◆ WHAT YOU HAVE TO DO
Your task is to repeat exactly the lines below between the line holding "ATOM 30 O O" and the line holding "ATOM 51 N N", inclusive, and only those.

SOURCE DATA START

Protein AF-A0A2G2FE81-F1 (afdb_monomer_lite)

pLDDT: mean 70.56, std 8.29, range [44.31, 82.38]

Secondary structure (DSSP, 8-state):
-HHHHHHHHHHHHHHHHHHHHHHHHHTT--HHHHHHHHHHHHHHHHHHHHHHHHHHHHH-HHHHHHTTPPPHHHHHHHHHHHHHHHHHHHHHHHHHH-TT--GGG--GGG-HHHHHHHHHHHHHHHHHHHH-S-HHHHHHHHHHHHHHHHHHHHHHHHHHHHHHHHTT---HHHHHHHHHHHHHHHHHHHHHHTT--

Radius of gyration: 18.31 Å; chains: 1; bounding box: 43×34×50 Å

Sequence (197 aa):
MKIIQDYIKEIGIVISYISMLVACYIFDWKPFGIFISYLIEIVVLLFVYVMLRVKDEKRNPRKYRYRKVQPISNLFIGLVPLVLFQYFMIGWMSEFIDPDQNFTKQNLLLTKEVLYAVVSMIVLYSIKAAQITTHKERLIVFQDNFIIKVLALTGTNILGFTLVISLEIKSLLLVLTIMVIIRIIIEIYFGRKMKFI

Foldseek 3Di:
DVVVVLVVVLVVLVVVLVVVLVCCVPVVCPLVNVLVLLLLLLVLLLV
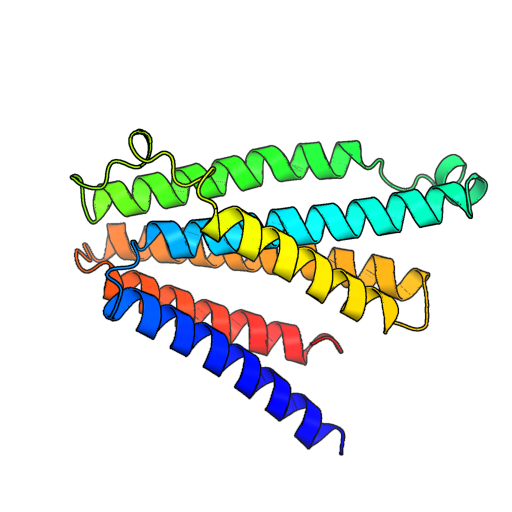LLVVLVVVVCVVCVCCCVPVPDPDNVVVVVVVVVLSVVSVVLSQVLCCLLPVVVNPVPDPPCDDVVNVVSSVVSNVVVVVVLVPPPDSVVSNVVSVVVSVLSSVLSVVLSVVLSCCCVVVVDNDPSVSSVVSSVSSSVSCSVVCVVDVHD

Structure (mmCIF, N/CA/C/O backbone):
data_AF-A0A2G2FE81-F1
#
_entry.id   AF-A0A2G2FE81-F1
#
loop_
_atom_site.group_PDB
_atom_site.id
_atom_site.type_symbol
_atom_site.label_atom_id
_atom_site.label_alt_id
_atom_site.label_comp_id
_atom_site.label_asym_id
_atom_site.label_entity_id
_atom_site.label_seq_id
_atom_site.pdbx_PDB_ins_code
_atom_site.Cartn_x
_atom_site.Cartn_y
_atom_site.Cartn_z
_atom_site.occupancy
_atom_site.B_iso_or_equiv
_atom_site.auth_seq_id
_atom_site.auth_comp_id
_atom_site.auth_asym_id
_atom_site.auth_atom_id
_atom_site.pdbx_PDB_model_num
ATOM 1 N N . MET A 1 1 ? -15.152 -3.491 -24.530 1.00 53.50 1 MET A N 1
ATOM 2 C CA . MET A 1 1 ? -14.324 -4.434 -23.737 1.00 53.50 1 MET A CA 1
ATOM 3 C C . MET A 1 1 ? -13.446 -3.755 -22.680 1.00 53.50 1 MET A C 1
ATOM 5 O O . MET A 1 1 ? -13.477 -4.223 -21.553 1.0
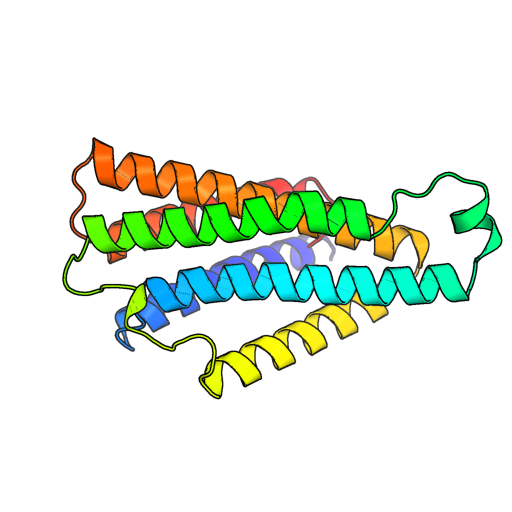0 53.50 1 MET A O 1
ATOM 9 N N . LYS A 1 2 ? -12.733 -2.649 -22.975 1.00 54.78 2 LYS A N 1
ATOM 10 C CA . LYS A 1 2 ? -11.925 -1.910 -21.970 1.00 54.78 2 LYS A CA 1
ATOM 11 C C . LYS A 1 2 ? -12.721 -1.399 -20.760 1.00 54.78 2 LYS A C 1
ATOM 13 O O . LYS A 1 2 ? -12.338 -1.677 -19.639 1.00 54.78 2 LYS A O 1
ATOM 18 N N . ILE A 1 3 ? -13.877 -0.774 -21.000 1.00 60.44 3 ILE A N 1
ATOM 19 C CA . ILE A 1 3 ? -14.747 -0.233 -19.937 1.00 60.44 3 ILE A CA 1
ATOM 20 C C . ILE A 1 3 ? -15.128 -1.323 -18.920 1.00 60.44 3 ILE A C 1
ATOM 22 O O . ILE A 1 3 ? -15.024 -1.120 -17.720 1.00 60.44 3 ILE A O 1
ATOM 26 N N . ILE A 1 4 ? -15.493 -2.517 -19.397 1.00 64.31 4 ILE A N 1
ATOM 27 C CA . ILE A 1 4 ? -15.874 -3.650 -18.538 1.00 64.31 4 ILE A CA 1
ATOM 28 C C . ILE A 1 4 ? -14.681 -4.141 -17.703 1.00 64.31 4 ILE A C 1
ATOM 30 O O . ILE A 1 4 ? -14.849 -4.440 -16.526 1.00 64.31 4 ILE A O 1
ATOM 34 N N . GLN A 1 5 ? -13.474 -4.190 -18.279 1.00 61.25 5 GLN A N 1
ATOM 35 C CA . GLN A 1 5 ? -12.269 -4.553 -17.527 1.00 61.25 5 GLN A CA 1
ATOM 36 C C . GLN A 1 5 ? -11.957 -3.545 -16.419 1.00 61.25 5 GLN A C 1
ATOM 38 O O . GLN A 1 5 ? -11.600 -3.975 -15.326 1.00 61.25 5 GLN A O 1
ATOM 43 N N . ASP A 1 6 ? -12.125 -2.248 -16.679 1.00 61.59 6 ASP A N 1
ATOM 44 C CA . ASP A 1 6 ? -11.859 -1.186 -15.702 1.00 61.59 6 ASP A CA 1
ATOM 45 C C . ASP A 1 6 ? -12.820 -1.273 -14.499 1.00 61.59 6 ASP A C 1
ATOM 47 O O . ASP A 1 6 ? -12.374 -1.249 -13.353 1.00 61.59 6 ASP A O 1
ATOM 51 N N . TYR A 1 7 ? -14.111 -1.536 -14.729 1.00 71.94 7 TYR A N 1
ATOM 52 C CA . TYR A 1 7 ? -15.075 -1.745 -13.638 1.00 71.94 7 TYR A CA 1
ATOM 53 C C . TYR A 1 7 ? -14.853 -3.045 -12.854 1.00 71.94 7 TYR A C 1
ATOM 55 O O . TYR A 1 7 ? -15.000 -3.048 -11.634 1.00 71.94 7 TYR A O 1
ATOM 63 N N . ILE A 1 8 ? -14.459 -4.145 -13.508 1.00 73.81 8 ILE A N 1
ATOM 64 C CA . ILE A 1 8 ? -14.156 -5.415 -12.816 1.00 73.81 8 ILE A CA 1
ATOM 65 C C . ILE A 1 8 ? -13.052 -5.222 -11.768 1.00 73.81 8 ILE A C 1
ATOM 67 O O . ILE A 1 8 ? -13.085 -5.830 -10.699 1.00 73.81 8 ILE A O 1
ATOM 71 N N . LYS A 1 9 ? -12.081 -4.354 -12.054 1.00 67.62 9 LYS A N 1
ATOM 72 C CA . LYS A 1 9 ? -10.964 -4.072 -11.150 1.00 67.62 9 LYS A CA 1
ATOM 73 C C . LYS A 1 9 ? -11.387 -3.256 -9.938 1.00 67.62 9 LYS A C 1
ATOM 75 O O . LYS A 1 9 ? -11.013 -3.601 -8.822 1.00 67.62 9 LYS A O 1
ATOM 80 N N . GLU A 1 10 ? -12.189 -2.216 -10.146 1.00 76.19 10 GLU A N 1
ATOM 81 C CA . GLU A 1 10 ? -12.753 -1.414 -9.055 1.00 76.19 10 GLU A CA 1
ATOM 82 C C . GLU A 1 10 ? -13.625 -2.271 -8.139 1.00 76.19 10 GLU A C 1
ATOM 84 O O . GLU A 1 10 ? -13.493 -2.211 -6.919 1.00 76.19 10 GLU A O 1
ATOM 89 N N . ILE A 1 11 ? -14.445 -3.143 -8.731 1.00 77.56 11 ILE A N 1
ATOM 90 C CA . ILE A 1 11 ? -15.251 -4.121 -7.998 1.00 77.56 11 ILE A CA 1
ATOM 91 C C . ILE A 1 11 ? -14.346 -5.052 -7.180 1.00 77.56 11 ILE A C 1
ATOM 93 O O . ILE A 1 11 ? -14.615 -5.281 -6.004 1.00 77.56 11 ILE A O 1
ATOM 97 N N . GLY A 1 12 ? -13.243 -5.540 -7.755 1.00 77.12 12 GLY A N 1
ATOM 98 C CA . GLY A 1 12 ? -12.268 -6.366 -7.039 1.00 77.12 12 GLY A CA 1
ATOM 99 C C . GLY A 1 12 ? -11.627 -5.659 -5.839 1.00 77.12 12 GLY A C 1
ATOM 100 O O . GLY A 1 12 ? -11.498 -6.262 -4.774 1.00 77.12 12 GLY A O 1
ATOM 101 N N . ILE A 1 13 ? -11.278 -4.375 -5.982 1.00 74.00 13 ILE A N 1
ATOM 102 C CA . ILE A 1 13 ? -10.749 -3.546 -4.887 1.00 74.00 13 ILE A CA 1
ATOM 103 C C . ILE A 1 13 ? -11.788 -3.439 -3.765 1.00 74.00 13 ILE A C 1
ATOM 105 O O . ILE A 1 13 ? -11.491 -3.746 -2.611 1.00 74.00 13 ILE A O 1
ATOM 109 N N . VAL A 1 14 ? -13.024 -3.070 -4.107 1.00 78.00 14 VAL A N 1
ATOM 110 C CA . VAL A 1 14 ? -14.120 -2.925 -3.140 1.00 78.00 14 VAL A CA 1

SOURCE DATA END

◆ TASK RESPONSE
ATOM 30 O O . ILE A 1 4 ? -14.849 -4.440 -16.526 1.00 64.31 4 ILE A O 1
ATOM 34 N N . GLN A 1 5 ? -13.474 -4.190 -18.279 1.00 61.25 5 GLN A N 1
ATOM 35 C CA . GLN A 1 5 ? -12.269 -4.553 -17.527 1.00 61.25 5 GLN A CA 1
ATOM 36 C C . GLN A 1 5 ? -11.957 -3.545 -16.419 1.00 61.25 5 GLN A C 1
ATOM 38 O O . GLN A 1 5 ? -11.600 -3.975 -15.326 1.00 61.25 5 GLN A O 1
ATOM 43 N N . ASP A 1 6 ? -12.125 -2.248 -16.679 1.00 61.59 6 ASP A N 1
ATOM 44 C CA . ASP A 1 6 ? -11.859 -1.186 -15.702 1.00 61.59 6 ASP A CA 1
ATOM 45 C C . ASP A 1 6 ? -12.820 -1.273 -14.499 1.00 61.59 6 ASP A C 1
ATOM 47 O O . ASP A 1 6 ? -12.374 -1.249 -13.353 1.00 61.59 6 ASP A O 1
ATOM 51 N N . TYR A 1 7 ? -14.111 -1.536 -14.729 1.00 71.94 7 TYR A N 1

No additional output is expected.